- Task goal
Below are some records. Return exactly the lines from the one containing "ATOM 122 O O . ALA" through the one containing "ATOM 125 C C", both included, and only those.

━━ Available data ━━

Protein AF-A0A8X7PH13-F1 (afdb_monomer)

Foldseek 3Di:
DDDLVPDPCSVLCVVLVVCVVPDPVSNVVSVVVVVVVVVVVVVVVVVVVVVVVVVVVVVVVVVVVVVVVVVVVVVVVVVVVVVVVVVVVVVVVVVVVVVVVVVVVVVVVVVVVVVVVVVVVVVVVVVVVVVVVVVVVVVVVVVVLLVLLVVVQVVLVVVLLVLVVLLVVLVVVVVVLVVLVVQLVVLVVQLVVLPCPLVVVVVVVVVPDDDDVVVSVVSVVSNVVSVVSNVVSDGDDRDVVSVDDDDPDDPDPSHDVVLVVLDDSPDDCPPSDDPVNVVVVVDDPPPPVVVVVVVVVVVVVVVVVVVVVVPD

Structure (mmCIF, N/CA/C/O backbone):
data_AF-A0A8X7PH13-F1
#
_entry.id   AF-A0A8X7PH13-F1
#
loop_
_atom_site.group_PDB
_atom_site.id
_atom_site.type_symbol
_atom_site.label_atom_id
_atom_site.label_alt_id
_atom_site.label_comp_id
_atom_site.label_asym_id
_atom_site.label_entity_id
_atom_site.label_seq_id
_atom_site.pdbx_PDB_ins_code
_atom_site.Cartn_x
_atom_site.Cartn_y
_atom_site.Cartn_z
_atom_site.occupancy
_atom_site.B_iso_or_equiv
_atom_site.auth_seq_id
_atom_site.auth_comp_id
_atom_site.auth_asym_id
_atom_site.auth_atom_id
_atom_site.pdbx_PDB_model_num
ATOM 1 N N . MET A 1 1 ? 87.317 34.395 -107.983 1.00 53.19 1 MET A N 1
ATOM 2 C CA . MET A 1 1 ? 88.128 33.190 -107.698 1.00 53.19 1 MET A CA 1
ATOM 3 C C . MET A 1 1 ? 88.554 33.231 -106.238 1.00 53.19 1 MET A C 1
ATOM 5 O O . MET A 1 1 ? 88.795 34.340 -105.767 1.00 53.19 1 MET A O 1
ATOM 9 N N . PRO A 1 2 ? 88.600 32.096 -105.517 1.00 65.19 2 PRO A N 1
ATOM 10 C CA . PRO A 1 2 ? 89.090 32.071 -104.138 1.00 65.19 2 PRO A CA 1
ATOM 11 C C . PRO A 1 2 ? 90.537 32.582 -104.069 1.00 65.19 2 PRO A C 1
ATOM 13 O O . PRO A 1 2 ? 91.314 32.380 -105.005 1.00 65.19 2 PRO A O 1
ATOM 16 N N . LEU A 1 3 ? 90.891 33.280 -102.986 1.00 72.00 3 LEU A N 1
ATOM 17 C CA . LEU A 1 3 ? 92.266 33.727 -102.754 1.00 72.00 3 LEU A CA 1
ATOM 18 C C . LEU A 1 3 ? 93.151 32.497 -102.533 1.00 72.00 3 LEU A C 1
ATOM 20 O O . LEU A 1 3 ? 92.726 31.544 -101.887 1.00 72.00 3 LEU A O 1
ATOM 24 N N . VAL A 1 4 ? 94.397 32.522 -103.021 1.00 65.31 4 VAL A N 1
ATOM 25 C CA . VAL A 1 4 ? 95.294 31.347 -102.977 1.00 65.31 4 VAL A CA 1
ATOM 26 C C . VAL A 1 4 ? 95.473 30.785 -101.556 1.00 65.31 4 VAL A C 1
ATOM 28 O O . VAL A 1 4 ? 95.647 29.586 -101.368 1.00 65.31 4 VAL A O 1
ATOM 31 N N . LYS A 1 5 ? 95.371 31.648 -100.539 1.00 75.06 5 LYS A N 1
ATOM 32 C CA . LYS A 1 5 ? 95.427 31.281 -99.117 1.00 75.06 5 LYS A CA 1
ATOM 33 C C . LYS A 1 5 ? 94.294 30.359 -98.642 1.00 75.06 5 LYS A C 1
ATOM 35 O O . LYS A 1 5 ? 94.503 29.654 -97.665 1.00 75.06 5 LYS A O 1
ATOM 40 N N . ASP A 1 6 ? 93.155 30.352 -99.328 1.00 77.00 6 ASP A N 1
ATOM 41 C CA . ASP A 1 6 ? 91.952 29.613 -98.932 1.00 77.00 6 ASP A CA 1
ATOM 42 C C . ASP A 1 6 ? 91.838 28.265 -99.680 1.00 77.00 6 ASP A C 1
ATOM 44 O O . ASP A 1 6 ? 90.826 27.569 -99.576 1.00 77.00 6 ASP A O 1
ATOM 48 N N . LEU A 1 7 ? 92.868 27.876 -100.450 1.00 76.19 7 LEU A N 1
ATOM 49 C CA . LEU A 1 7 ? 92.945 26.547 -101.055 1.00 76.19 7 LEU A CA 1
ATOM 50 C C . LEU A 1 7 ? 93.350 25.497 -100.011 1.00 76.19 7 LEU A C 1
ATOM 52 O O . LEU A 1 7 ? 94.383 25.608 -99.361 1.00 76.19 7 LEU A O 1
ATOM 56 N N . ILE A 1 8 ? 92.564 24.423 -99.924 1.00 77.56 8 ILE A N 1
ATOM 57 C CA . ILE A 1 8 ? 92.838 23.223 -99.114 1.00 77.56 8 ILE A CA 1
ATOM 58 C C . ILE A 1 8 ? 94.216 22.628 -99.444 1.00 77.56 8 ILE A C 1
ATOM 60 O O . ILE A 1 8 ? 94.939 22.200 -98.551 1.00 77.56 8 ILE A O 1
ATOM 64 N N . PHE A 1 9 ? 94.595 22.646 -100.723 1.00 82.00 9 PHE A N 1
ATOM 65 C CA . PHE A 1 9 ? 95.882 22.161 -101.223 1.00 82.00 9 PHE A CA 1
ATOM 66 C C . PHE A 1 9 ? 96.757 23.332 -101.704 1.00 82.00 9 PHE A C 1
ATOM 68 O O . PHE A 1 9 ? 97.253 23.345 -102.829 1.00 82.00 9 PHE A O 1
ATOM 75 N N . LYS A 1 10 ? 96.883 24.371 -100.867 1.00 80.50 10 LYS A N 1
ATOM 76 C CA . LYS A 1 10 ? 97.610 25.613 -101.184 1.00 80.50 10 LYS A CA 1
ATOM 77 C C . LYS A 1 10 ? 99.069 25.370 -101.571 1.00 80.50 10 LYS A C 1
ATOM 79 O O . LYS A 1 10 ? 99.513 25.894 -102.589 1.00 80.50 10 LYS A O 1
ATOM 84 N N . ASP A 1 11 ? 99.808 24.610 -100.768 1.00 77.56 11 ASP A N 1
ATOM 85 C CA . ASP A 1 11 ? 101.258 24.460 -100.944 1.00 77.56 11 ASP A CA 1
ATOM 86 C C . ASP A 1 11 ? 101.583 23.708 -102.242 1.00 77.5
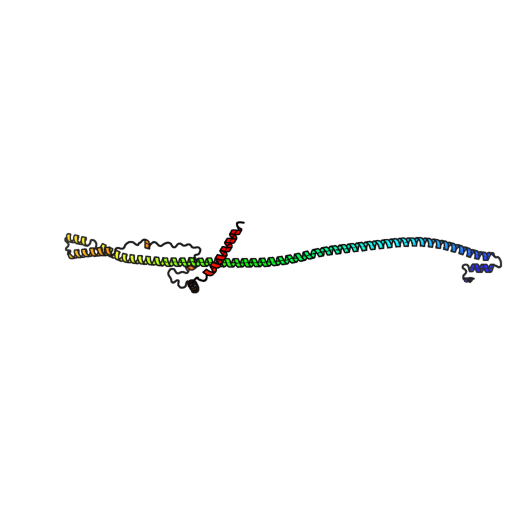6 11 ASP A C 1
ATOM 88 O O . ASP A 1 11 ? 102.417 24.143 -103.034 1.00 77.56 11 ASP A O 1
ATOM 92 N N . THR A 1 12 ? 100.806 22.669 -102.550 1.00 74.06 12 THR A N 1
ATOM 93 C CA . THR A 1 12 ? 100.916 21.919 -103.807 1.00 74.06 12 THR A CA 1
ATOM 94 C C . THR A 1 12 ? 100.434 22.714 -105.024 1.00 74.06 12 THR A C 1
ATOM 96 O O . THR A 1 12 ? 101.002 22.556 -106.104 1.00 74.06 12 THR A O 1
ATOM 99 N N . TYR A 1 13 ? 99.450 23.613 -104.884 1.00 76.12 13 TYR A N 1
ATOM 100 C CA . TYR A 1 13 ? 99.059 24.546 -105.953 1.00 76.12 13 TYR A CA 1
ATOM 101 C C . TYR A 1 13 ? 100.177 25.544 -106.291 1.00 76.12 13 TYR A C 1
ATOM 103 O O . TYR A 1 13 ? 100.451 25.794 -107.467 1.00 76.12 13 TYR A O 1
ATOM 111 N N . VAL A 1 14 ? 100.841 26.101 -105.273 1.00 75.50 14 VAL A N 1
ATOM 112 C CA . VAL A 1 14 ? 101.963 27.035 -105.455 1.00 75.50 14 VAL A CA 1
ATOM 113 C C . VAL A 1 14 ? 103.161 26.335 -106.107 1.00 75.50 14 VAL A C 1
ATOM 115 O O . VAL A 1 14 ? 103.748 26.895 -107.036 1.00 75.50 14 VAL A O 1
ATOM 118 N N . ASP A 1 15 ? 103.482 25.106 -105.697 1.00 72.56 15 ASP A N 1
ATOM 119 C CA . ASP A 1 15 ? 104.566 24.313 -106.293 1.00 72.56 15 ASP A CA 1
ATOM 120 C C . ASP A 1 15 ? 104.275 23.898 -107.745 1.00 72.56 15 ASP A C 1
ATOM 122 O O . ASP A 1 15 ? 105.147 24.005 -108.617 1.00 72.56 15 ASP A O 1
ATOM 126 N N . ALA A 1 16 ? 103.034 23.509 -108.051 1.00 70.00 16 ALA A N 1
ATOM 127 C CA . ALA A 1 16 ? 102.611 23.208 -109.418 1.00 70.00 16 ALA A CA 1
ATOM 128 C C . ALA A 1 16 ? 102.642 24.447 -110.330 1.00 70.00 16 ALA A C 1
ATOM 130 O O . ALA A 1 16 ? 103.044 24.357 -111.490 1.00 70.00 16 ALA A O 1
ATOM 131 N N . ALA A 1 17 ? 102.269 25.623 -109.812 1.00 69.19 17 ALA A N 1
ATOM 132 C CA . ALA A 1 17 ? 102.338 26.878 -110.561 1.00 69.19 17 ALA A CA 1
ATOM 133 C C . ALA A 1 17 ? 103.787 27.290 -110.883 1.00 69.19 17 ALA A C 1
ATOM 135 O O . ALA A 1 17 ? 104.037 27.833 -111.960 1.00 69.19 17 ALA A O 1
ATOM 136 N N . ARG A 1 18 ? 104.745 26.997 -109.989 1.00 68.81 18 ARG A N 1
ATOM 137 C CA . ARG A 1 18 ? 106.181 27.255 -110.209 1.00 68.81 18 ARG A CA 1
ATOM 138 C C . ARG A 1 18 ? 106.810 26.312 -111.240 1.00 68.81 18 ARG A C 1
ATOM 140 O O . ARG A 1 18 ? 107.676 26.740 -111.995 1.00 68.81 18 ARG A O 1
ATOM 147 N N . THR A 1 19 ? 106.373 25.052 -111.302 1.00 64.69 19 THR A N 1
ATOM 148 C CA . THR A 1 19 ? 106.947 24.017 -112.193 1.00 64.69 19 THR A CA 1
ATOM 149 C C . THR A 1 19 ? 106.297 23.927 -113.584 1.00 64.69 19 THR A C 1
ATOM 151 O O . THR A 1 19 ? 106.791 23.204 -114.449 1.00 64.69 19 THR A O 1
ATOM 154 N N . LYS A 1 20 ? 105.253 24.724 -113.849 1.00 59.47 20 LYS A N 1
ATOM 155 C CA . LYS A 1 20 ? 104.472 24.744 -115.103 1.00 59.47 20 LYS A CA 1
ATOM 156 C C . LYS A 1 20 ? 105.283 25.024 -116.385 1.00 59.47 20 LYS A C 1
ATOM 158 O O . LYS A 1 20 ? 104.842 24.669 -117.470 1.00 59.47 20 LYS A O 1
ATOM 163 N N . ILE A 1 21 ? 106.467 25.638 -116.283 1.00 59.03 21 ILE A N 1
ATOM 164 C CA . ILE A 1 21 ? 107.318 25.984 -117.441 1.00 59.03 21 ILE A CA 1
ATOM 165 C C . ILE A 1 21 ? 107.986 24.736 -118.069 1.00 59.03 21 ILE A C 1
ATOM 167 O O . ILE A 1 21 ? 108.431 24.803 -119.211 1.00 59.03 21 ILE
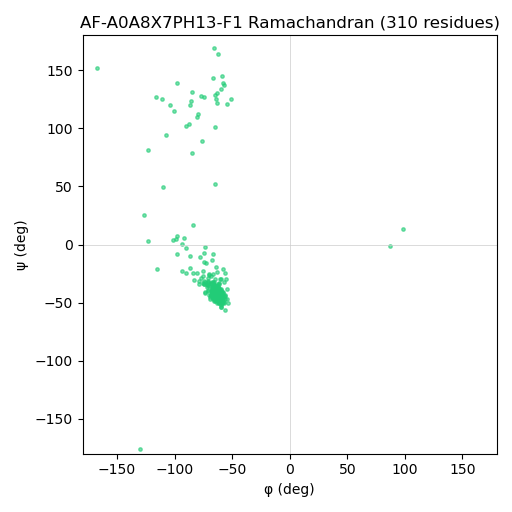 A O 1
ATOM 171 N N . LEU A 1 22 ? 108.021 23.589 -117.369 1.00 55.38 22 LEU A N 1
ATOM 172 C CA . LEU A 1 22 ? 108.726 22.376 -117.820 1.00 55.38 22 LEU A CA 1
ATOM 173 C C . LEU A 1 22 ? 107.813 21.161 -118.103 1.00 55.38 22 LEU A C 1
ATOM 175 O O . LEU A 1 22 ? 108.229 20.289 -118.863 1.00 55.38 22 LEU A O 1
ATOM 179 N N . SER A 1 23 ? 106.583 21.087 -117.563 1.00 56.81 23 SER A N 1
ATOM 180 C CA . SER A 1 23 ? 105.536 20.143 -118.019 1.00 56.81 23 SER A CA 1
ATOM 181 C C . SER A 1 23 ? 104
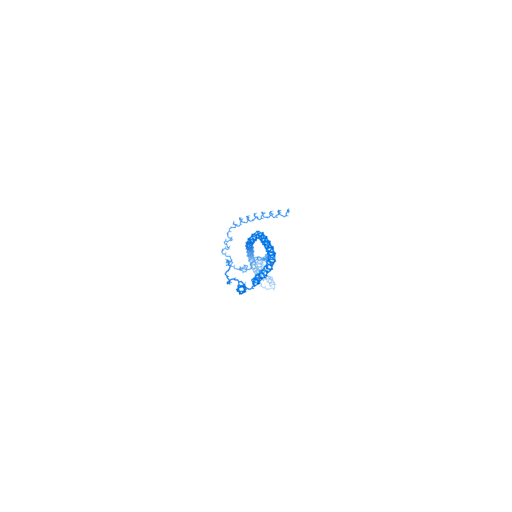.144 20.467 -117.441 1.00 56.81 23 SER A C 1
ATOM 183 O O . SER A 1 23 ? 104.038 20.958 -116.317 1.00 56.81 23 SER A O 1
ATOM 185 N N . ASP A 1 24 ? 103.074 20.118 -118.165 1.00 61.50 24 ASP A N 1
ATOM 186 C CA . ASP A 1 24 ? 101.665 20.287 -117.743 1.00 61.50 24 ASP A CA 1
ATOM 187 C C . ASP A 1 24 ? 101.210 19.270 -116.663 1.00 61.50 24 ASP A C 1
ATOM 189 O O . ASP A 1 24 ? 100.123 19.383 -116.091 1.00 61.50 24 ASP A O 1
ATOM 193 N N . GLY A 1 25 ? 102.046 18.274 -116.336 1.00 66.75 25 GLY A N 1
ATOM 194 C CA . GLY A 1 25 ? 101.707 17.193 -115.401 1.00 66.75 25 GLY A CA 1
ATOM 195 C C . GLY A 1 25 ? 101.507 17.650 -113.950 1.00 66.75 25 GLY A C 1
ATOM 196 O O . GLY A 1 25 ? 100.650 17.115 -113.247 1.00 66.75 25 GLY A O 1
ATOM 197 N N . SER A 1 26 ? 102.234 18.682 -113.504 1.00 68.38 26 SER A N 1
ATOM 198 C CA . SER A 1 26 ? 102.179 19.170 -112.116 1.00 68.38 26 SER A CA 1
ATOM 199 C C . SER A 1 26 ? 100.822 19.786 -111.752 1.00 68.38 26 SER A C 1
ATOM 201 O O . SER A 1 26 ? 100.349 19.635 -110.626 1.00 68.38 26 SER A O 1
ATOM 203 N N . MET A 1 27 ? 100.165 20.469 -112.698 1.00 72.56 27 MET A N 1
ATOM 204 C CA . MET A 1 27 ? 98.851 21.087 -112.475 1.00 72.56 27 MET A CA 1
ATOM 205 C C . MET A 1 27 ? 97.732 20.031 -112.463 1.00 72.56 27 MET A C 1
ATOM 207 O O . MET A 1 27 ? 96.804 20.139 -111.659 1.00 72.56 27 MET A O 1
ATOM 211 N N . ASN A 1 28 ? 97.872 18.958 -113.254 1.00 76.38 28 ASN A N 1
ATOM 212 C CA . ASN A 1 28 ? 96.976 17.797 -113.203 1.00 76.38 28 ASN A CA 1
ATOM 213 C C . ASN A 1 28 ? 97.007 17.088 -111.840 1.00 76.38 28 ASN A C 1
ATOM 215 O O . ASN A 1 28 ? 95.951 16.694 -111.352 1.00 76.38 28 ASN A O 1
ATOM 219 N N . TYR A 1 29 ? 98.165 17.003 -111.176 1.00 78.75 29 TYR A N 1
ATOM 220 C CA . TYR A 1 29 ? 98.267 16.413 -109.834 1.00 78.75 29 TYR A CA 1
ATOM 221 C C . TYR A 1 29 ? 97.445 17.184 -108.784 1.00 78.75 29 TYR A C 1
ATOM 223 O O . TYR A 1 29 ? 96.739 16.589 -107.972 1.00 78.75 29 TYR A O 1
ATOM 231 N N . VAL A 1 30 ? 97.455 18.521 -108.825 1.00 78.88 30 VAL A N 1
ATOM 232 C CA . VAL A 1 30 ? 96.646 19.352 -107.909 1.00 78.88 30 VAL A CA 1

━━━
━━ Available data ━━

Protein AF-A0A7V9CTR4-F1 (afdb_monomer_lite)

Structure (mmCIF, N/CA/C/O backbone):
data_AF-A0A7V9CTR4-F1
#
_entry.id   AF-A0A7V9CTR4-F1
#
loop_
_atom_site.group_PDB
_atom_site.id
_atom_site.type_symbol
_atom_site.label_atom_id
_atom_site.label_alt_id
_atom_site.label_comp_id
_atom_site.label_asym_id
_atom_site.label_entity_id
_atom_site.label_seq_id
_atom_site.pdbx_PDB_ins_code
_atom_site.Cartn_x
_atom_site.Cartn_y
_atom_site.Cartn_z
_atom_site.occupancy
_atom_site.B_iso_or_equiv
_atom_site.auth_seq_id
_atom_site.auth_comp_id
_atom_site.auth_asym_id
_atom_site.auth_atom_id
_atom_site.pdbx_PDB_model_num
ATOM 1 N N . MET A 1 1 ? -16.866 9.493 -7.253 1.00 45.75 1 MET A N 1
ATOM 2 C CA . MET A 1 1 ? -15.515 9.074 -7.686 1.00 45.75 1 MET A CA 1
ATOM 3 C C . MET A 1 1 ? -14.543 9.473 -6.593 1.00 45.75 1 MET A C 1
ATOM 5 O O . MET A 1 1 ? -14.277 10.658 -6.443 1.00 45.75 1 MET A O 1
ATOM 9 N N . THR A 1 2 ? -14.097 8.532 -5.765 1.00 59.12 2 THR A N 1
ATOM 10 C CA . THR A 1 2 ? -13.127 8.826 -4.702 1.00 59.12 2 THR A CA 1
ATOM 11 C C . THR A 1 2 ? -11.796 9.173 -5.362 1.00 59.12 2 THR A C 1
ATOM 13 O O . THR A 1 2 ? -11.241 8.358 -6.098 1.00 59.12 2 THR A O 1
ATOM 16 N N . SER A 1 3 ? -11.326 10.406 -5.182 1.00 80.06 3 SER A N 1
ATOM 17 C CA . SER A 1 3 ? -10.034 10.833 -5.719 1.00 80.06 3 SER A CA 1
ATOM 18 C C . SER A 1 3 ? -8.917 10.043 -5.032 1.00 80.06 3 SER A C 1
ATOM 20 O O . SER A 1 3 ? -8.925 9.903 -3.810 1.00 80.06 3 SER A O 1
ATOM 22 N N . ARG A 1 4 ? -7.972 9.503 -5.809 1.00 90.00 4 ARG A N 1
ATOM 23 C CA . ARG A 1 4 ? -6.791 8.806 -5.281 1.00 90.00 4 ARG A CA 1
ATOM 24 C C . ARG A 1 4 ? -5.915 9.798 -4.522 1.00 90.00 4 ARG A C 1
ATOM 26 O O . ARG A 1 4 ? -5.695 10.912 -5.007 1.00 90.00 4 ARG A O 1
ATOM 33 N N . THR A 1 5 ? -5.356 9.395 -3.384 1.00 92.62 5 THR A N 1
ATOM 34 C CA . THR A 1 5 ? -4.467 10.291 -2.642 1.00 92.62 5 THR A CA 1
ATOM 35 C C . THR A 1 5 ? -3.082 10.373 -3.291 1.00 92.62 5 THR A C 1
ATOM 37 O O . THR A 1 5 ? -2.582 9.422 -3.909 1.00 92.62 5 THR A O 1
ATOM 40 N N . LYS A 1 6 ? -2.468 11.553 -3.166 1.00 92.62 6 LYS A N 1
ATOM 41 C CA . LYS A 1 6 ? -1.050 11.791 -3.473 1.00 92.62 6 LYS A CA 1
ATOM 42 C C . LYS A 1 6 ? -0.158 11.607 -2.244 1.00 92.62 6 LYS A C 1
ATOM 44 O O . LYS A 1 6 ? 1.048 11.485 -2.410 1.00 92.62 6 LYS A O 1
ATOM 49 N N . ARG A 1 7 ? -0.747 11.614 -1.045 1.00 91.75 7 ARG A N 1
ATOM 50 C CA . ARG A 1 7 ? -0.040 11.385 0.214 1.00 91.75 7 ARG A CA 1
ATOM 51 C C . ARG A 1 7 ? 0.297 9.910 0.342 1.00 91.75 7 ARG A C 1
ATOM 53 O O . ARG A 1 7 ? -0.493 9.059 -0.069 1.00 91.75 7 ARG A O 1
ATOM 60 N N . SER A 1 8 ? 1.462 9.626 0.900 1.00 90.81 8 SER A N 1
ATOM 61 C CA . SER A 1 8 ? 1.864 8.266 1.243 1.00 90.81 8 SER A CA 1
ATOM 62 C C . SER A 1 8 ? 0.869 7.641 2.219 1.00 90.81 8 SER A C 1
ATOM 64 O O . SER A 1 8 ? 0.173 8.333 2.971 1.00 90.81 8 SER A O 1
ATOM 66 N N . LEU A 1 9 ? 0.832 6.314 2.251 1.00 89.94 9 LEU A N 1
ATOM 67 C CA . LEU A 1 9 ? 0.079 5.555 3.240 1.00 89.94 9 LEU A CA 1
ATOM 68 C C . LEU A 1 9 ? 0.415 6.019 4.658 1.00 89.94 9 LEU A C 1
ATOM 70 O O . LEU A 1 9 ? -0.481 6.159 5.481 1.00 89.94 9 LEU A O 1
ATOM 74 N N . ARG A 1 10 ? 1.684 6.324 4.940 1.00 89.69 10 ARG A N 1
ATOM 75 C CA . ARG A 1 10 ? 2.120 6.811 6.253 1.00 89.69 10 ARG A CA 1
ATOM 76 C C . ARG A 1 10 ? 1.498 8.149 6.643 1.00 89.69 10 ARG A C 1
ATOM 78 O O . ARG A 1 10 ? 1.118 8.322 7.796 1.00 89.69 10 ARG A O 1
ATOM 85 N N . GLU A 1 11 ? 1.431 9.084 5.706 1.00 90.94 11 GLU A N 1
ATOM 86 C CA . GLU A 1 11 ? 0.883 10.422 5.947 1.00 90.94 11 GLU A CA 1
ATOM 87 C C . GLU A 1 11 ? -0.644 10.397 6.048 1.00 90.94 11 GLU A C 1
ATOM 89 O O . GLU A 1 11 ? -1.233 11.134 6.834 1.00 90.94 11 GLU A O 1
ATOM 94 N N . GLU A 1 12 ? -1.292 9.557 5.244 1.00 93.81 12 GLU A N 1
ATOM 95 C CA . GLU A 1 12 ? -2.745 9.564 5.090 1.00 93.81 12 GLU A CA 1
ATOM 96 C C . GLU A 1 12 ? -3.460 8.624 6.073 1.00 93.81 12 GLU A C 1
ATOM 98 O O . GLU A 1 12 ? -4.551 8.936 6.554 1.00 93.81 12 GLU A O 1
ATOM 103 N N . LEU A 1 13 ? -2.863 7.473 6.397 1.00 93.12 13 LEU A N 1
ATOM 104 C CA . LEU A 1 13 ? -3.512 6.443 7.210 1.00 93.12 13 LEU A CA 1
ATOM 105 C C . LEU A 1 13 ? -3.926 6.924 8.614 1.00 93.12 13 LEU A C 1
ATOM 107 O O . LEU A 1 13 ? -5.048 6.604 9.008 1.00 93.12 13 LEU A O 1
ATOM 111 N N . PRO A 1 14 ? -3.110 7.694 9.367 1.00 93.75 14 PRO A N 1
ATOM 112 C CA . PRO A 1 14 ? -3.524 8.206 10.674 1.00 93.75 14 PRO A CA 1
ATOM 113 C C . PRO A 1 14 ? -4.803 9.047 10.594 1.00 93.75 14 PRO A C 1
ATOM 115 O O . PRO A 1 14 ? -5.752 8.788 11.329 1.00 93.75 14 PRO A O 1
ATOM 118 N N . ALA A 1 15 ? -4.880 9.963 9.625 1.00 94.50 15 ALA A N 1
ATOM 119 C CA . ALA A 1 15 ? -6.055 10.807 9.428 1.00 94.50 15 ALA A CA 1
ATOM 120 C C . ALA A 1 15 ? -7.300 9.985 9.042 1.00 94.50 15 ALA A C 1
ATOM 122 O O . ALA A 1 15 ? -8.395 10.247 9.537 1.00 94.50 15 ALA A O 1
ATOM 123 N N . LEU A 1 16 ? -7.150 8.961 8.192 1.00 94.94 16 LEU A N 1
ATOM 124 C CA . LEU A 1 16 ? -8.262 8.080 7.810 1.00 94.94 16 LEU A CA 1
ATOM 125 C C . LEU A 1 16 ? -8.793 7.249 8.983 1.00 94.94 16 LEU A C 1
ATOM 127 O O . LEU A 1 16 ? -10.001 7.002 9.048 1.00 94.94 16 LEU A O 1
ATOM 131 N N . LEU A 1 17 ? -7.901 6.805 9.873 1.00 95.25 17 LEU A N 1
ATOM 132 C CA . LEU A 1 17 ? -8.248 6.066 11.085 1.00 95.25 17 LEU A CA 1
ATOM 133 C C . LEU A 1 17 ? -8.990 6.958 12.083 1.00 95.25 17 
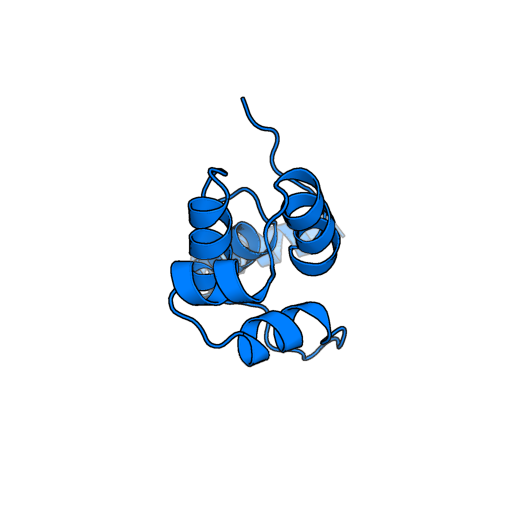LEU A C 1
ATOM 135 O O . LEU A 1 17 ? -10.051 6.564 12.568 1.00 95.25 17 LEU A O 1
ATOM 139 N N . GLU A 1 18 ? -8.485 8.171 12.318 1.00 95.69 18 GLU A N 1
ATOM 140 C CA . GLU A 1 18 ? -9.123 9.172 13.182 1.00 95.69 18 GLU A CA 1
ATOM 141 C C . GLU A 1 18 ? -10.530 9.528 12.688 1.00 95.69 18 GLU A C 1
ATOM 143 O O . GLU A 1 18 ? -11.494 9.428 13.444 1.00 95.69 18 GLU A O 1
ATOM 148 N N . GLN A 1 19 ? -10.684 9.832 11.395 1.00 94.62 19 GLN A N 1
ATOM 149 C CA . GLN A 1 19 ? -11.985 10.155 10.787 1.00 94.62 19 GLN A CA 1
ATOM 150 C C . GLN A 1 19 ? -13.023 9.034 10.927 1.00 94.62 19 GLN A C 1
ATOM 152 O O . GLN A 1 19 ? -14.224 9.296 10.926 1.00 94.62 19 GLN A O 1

━━━

- Task response
ATOM 122 O O . ALA A 1 15 ? -8.395 10.247 9.537 1.00 94.50 15 ALA A O 1
ATOM 123 N N . LEU A 1 16 ? -7.150 8.961 8.192 1.00 94.94 16 LEU A N 1
ATOM 124 C CA . LEU A 1 16 ? -8.262 8.080 7.810 1.00 94.94 16 LEU A CA 1
ATOM 125 C C . LEU A 1 16 ? -8.793 7.249 8.983 1.00 94.94 16 LEU A C 1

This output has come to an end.